>>>>

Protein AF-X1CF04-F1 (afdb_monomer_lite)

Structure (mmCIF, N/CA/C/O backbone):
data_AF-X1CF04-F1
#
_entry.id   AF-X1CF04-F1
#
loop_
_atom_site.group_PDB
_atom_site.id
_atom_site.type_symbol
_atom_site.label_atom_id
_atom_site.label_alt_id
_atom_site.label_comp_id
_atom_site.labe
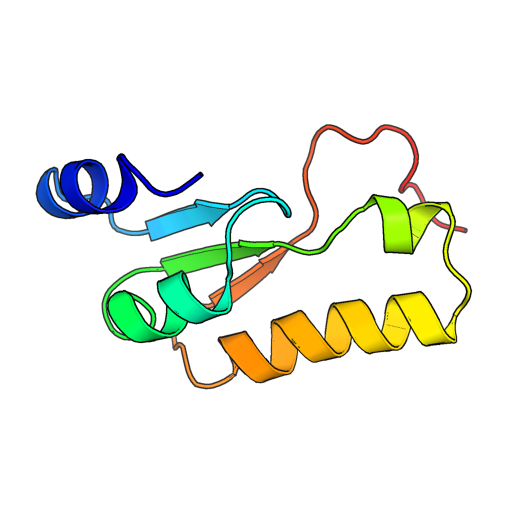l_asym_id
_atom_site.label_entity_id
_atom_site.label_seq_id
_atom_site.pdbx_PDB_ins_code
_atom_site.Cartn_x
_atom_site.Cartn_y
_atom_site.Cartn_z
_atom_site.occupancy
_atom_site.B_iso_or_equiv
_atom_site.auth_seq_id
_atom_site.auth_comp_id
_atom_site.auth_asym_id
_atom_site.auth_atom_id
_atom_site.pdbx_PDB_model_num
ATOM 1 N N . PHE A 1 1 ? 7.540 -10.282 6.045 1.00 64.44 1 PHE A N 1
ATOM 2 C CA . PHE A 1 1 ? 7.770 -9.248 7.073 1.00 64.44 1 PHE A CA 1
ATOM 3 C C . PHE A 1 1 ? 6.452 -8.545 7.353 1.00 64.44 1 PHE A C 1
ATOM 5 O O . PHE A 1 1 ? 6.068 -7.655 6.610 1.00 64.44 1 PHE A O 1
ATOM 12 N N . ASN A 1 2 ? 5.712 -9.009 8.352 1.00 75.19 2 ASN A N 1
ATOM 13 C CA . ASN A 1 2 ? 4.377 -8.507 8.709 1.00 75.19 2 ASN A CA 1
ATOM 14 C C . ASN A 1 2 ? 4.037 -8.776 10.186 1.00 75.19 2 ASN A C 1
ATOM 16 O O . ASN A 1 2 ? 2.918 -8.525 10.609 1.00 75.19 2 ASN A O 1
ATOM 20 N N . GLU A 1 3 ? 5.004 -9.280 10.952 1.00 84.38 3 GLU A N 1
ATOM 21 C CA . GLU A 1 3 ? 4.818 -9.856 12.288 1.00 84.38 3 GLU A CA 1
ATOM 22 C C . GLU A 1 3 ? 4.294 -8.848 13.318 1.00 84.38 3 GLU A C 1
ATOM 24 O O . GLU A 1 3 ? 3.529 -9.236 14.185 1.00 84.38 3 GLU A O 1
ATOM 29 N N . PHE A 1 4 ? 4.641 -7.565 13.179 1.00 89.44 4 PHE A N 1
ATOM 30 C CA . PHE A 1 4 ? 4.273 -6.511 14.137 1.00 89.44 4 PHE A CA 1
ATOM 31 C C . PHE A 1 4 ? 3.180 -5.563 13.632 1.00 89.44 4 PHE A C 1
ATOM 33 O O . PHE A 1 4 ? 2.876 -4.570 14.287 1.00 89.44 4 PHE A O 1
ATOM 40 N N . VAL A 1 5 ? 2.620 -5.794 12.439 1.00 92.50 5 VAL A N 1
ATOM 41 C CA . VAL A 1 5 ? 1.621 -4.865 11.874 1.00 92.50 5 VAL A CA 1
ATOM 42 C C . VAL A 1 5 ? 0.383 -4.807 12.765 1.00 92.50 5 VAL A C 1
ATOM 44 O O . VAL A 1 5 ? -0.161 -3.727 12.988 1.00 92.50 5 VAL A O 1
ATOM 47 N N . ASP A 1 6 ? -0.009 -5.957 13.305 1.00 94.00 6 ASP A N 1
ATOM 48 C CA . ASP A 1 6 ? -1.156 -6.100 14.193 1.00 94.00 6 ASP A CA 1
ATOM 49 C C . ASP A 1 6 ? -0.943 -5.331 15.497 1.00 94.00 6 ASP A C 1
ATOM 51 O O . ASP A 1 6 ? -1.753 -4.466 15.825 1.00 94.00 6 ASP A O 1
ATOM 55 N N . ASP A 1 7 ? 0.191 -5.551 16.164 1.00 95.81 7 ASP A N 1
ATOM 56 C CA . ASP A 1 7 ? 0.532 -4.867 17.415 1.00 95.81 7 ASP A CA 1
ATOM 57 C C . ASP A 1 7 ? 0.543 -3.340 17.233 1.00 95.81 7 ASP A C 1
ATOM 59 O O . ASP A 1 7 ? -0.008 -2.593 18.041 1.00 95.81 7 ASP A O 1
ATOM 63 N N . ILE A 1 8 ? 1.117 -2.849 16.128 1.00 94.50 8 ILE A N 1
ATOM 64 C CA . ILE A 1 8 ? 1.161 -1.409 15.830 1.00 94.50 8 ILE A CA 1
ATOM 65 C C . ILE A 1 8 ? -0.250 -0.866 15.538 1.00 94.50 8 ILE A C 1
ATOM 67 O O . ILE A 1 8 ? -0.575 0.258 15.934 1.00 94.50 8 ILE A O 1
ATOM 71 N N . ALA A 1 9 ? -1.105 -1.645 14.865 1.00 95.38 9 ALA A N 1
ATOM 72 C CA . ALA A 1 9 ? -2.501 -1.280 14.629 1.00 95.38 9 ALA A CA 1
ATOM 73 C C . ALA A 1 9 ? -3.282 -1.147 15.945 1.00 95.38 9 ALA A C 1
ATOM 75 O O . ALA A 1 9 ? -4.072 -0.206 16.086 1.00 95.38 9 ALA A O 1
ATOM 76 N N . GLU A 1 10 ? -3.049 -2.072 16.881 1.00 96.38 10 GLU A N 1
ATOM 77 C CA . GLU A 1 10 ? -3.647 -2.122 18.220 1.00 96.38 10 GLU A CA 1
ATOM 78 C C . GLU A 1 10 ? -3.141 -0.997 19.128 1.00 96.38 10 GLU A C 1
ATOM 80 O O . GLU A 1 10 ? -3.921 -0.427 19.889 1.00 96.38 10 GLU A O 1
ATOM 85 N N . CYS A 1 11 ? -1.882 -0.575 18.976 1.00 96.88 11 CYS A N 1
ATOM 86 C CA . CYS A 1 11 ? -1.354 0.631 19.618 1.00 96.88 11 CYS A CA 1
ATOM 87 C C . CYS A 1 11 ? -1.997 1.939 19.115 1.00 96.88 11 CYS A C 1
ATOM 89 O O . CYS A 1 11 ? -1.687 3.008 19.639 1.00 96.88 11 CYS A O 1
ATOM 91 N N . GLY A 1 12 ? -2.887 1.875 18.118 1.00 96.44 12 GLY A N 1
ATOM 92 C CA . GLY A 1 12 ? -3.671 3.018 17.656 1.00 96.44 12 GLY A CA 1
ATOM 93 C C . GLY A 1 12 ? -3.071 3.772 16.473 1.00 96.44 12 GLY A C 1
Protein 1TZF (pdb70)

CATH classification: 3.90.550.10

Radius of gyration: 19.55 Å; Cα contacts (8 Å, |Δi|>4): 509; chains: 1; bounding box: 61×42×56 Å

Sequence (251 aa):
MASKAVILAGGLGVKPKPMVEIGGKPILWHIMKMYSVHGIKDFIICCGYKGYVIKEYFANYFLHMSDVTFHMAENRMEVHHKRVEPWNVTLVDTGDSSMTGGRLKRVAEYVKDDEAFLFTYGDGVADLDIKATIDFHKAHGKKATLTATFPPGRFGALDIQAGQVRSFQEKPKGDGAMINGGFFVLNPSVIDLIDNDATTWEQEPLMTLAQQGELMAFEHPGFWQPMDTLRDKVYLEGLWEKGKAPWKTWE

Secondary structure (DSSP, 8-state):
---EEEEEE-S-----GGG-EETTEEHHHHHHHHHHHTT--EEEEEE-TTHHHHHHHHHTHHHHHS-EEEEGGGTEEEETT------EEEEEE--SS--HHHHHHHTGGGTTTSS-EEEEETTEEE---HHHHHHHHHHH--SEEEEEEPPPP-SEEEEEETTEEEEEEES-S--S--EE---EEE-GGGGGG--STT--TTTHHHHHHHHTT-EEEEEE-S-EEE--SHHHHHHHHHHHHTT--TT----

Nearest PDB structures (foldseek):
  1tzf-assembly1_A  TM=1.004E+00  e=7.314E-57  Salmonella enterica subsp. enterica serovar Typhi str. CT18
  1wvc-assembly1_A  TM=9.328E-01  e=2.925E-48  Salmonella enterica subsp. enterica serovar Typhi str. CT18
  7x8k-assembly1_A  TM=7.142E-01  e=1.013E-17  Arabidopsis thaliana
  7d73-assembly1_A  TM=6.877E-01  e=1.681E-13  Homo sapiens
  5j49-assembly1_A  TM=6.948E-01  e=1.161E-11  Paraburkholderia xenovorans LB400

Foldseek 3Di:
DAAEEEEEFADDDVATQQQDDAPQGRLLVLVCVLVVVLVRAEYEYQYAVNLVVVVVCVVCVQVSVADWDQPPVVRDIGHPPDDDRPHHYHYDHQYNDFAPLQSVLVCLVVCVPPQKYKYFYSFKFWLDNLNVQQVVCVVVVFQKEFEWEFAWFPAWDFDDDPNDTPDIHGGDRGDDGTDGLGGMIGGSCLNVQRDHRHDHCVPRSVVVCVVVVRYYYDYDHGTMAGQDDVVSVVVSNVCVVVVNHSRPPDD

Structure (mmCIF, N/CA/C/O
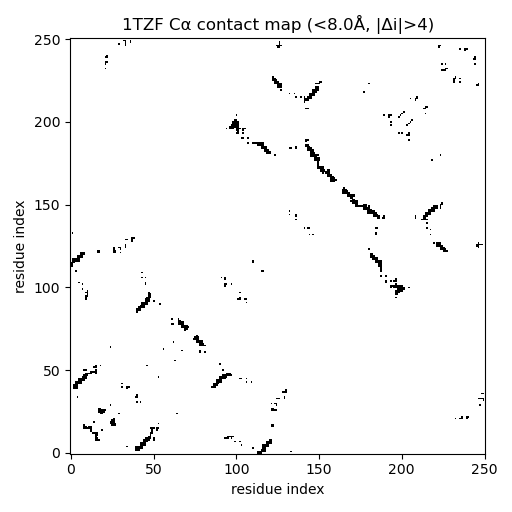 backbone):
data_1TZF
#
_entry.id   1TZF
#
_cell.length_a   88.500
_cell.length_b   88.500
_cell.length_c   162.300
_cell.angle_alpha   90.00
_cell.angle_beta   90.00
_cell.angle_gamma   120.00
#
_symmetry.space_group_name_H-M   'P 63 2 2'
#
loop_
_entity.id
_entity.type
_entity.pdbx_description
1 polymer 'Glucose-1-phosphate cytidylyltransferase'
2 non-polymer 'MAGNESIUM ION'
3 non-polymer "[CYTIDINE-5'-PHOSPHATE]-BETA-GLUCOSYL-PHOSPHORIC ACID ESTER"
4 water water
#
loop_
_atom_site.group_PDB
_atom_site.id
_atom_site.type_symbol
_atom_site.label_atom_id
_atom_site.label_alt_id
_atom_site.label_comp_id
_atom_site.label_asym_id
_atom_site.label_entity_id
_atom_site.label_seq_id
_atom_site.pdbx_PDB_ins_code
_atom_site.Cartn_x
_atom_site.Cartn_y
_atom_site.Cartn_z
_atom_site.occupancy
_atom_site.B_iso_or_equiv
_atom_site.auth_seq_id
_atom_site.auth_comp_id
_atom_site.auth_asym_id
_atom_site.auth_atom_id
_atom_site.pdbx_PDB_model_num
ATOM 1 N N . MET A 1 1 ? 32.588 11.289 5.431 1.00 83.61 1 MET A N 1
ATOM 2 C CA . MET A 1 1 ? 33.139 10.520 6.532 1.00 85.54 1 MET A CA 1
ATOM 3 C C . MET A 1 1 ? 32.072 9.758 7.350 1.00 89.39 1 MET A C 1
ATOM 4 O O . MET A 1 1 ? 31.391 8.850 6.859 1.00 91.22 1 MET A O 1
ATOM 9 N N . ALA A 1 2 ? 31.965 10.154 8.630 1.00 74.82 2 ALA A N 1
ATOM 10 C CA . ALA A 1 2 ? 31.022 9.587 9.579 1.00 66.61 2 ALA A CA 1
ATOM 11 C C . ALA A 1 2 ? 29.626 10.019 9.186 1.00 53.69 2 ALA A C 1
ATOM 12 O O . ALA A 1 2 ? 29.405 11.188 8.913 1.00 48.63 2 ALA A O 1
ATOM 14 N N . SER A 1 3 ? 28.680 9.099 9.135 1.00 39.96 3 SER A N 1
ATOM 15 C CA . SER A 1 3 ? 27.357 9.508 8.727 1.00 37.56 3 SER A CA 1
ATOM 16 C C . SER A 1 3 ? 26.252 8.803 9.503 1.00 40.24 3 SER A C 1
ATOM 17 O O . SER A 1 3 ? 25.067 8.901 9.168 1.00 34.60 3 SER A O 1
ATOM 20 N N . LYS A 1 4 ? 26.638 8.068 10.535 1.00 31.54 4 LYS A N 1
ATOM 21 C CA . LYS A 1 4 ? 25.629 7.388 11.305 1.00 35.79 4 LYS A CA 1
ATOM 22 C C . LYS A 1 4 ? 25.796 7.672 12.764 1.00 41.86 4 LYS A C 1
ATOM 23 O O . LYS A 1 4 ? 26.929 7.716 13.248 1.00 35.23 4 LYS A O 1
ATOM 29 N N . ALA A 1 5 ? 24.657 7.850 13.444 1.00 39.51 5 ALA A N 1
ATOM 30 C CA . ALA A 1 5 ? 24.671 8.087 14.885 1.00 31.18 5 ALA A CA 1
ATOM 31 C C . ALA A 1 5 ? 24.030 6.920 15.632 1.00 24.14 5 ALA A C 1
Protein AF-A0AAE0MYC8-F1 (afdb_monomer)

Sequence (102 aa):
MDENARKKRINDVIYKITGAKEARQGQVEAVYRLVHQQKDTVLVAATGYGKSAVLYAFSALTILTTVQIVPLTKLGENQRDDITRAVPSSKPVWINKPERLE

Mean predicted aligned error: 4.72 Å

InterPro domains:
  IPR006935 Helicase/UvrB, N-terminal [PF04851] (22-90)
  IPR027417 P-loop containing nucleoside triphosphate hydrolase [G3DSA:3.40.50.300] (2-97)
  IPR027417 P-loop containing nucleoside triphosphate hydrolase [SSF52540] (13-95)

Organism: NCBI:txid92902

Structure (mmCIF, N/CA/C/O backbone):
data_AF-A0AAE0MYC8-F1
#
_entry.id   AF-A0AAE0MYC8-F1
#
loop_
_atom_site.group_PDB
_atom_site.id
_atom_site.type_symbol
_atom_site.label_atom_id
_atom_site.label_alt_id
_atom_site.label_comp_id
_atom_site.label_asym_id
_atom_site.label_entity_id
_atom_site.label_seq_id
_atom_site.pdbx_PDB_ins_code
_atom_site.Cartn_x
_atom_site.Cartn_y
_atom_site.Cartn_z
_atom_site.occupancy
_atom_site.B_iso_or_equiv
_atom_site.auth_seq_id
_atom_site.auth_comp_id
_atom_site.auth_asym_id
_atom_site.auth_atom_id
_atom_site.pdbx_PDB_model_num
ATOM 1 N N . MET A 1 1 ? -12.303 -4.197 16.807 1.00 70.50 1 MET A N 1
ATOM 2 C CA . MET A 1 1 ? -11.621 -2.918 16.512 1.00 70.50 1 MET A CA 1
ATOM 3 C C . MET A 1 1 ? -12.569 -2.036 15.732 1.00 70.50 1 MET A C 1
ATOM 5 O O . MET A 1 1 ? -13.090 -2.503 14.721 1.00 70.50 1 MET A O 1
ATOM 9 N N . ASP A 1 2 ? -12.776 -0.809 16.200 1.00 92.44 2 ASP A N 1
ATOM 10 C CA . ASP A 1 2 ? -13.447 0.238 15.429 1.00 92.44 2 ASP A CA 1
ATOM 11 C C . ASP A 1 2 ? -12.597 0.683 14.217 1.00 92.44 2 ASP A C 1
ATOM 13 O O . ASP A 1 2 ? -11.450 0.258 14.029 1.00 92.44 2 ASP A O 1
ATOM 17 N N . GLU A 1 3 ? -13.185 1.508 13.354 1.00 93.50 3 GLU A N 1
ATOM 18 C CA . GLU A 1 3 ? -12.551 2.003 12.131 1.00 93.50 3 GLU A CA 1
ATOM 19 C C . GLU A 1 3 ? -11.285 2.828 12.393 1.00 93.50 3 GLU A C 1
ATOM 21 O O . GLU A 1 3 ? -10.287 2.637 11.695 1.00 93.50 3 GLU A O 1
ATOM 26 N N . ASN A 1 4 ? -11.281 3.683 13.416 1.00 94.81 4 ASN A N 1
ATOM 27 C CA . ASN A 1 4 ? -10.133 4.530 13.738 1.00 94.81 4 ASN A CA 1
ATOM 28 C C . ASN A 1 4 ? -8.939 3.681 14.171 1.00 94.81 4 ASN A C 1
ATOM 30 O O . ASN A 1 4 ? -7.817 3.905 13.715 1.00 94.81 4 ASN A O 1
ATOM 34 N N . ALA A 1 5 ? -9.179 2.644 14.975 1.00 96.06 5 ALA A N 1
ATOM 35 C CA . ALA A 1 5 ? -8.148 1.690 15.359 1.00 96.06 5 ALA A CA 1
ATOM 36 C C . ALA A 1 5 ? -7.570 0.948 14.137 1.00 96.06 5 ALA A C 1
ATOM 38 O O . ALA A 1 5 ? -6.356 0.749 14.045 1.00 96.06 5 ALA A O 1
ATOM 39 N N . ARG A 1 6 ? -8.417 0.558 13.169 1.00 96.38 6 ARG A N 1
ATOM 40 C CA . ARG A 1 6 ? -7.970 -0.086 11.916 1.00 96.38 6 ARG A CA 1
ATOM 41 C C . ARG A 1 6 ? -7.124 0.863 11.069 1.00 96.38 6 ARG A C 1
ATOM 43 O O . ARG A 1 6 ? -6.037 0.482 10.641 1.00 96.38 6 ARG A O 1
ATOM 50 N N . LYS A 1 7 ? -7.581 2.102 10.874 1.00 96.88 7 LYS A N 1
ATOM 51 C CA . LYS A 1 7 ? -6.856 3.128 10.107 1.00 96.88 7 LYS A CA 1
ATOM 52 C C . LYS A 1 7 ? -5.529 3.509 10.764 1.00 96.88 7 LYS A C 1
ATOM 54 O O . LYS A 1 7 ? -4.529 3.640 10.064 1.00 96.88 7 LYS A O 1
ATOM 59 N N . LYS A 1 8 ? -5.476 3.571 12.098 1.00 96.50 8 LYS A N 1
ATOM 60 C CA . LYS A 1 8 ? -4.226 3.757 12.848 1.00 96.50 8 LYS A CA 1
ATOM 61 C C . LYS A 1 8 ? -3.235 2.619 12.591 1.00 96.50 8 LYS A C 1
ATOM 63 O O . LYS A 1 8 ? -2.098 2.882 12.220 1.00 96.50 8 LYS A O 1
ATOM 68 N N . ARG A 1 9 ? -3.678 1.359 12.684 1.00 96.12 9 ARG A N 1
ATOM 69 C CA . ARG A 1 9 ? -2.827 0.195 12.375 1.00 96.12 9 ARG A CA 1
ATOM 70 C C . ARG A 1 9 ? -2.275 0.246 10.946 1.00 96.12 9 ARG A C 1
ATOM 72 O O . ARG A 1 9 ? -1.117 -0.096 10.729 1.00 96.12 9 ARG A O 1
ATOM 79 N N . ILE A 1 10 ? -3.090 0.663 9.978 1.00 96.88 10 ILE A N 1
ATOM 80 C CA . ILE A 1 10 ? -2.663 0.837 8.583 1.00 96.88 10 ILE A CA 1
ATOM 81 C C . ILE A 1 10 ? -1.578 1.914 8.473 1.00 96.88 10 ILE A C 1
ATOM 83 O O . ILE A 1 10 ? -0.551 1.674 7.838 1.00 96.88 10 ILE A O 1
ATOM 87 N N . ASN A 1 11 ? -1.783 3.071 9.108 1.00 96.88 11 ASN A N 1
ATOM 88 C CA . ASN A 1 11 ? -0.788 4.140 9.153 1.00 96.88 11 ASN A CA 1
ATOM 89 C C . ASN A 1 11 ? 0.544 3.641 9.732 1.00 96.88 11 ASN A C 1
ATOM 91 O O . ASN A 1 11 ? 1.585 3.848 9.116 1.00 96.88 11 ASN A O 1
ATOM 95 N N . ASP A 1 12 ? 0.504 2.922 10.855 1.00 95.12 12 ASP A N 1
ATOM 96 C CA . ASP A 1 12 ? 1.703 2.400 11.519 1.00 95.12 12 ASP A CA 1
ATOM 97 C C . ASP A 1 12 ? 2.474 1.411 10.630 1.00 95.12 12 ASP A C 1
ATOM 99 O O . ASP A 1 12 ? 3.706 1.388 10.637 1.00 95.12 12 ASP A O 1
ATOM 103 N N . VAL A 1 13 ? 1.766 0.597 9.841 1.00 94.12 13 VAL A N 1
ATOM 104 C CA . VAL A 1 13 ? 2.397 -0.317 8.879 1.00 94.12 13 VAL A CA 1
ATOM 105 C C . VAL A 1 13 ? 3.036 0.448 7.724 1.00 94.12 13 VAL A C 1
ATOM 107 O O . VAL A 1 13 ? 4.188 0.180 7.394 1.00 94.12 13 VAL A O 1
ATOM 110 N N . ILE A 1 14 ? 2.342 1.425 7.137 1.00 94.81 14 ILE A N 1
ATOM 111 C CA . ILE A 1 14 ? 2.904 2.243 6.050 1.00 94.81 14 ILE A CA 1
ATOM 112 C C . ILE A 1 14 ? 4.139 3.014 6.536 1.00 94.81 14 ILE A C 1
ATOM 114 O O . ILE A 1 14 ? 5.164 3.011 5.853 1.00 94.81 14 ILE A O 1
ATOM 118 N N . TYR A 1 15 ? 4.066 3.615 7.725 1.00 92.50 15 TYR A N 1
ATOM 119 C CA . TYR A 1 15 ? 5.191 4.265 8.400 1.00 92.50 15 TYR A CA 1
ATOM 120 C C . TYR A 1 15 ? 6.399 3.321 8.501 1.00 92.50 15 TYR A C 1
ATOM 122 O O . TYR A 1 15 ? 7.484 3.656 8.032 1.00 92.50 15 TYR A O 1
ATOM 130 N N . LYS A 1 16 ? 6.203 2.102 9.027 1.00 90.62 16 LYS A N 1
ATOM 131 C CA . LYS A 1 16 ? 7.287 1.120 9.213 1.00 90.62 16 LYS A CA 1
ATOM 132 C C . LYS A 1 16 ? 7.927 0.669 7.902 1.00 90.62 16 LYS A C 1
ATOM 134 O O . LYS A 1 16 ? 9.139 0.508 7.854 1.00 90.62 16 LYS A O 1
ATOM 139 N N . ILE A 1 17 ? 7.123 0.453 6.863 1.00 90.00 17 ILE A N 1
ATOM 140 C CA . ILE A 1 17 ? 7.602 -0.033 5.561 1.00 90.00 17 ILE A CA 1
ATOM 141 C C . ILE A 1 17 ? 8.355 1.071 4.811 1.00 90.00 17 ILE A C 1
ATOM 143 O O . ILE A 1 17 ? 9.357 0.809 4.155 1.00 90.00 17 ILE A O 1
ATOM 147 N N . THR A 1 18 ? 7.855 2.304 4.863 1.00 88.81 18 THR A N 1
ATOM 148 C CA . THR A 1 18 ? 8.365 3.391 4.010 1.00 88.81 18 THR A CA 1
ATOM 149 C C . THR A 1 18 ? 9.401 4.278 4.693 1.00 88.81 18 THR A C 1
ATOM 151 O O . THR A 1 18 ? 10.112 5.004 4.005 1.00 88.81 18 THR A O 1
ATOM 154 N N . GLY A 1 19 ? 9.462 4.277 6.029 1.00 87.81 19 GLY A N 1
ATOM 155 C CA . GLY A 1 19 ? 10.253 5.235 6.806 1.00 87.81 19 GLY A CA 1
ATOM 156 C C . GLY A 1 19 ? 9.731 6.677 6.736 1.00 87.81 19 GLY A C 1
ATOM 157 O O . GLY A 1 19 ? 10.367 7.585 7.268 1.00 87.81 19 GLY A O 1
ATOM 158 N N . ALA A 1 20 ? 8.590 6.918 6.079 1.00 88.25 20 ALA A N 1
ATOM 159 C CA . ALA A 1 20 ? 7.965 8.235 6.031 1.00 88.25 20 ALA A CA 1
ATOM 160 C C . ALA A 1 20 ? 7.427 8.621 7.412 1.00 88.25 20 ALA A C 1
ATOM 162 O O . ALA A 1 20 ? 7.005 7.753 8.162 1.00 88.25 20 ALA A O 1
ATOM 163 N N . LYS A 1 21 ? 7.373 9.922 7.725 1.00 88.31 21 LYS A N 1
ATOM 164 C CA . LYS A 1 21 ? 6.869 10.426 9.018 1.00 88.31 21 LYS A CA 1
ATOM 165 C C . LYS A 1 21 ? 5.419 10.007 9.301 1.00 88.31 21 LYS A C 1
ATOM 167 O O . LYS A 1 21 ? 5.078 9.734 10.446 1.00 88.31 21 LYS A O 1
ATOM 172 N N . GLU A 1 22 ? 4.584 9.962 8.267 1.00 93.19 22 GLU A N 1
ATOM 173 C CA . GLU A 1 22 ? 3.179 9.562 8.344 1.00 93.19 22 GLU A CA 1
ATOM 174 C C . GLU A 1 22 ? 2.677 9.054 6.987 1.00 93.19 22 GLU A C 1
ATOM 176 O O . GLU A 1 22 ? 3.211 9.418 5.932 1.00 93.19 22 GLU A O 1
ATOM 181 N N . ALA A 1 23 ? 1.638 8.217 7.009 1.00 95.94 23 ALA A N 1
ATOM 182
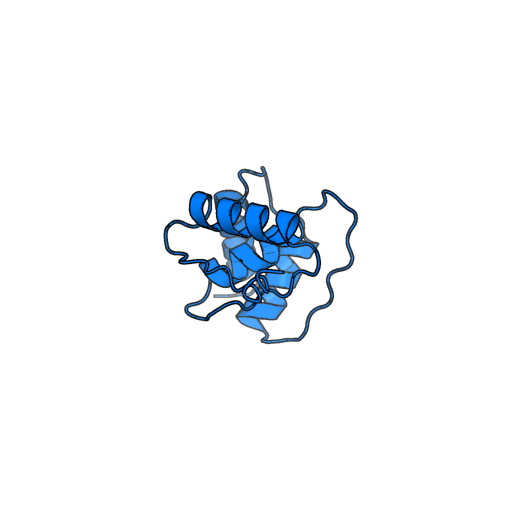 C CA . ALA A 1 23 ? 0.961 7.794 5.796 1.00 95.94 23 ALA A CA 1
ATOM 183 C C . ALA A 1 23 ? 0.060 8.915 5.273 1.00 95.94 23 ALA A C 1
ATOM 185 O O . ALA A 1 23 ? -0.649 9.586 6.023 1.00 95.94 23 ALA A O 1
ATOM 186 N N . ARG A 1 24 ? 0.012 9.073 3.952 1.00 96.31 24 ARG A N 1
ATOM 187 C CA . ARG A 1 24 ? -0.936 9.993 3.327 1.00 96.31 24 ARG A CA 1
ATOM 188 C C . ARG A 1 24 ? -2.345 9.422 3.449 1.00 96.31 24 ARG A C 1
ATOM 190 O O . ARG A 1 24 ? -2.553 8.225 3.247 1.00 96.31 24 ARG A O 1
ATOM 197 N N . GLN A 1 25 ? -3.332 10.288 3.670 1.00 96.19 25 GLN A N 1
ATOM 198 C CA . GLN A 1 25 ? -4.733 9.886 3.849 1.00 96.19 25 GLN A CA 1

<<<<

Exact copy, pictures excluded: every line above from the one containing "ATOM 139 N N" to the one containing "C CA . ALA A 1 23", inclusive, and nothing more.

ATOM 139 N N . ILE A 1 17 ? 7.123 0.453 6.863 1.00 90.00 17 ILE A N 1
ATOM 140 C CA . ILE A 1 17 ? 7.602 -0.033 5.561 1.00 90.00 17 ILE A CA 1
ATOM 141 C C . ILE A 1 17 ? 8.355 1.071 4.811 1.00 90.00 17 ILE A C 1
ATOM 143 O O . ILE A 1 17 ? 9.357 0.809 4.155 1.00 90.00 17 ILE A O 1
ATOM 147 N N . THR A 1 18 ? 7.855 2.304 4.863 1.00 88.81 18 THR A N 1
ATOM 148 C CA . THR A 1 18 ? 8.365 3.391 4.010 1.00 88.81 18 THR A CA 1
ATOM 149 C C . THR A 1 18 ? 9.401 4.278 4.693 1.00 88.81 18 THR A C 1
ATOM 151 O O . THR A 1 18 ? 10.112 5.004 4.005 1.00 88.81 18 THR A O 1
ATOM 154 N N . GLY A 1 19 ? 9.462 4.277 6.029 1.00 87.81 19 GLY A N 1
ATOM 155 C CA . GLY A 1 19 ? 10.253 5.235 6.806 1.00 87.81 19 GLY A CA 1
ATOM 156 C C . GLY A 1 19 ? 9.731 6.677 6.736 1.00 87.81 19 GLY A C 1
ATOM 157 O O . GLY A 1 19 ? 10.367 7.585 7.268 1.00 87.81 19 GLY A O 1
ATOM 158 N N . ALA A 1 20 ? 8.590 6.918 6.079 1.00 88.25 20 ALA A N 1
ATOM 159 C CA . ALA A 1 20 ? 7.965 8.235 6.031 1.00 88.25 20 ALA A CA 1
ATOM 160 C C . ALA A 1 20 ? 7.427 8.621 7.412 1.00 88.25 20 ALA A C 1
ATOM 162 O O . ALA A 1 20 ? 7.005 7.753 8.162 1.00 88.25 20 ALA A O 1
ATOM 163 N N . LYS A 1 21 ? 7.373 9.922 7.725 1.00 88.31 21 LYS A N 1
ATOM 164 C CA . LYS A 1 21 ? 6.869 10.426 9.018 1.00 88.31 21 LYS A CA 1
ATOM 165 C C . LYS A 1 21 ? 5.419 10.007 9.301 1.00 88.31 21 LYS A C 1
ATOM 167 O O . LYS A 1 21 ? 5.078 9.734 10.446 1.00 88.31 21 LYS A O 1
ATOM 172 N N . GLU A 1 22 ? 4.584 9.962 8.267 1.00 93.19 22 GLU A N 1
ATOM 173 C CA . GLU A 1 22 ? 3.179 9.562 8.344 1.00 93.19 22 GLU A CA 1
ATOM 174 C C . GLU A 1 22 ? 2.677 9.054 6.987 1.00 93.19 22 GLU A C 1
ATOM 176 O O . GLU A 1 22 ? 3.211 9.418 5.932 1.00 93.19 22 GLU A O 1
ATOM 181 N N . ALA A 1 23 ? 1.638 8.217 7.009 1.00 95.94 23 ALA A N 1
ATOM 182
 C CA . ALA A 1 23 ? 0.961 7.794 5.796 1.00 95.94 23 ALA A CA 1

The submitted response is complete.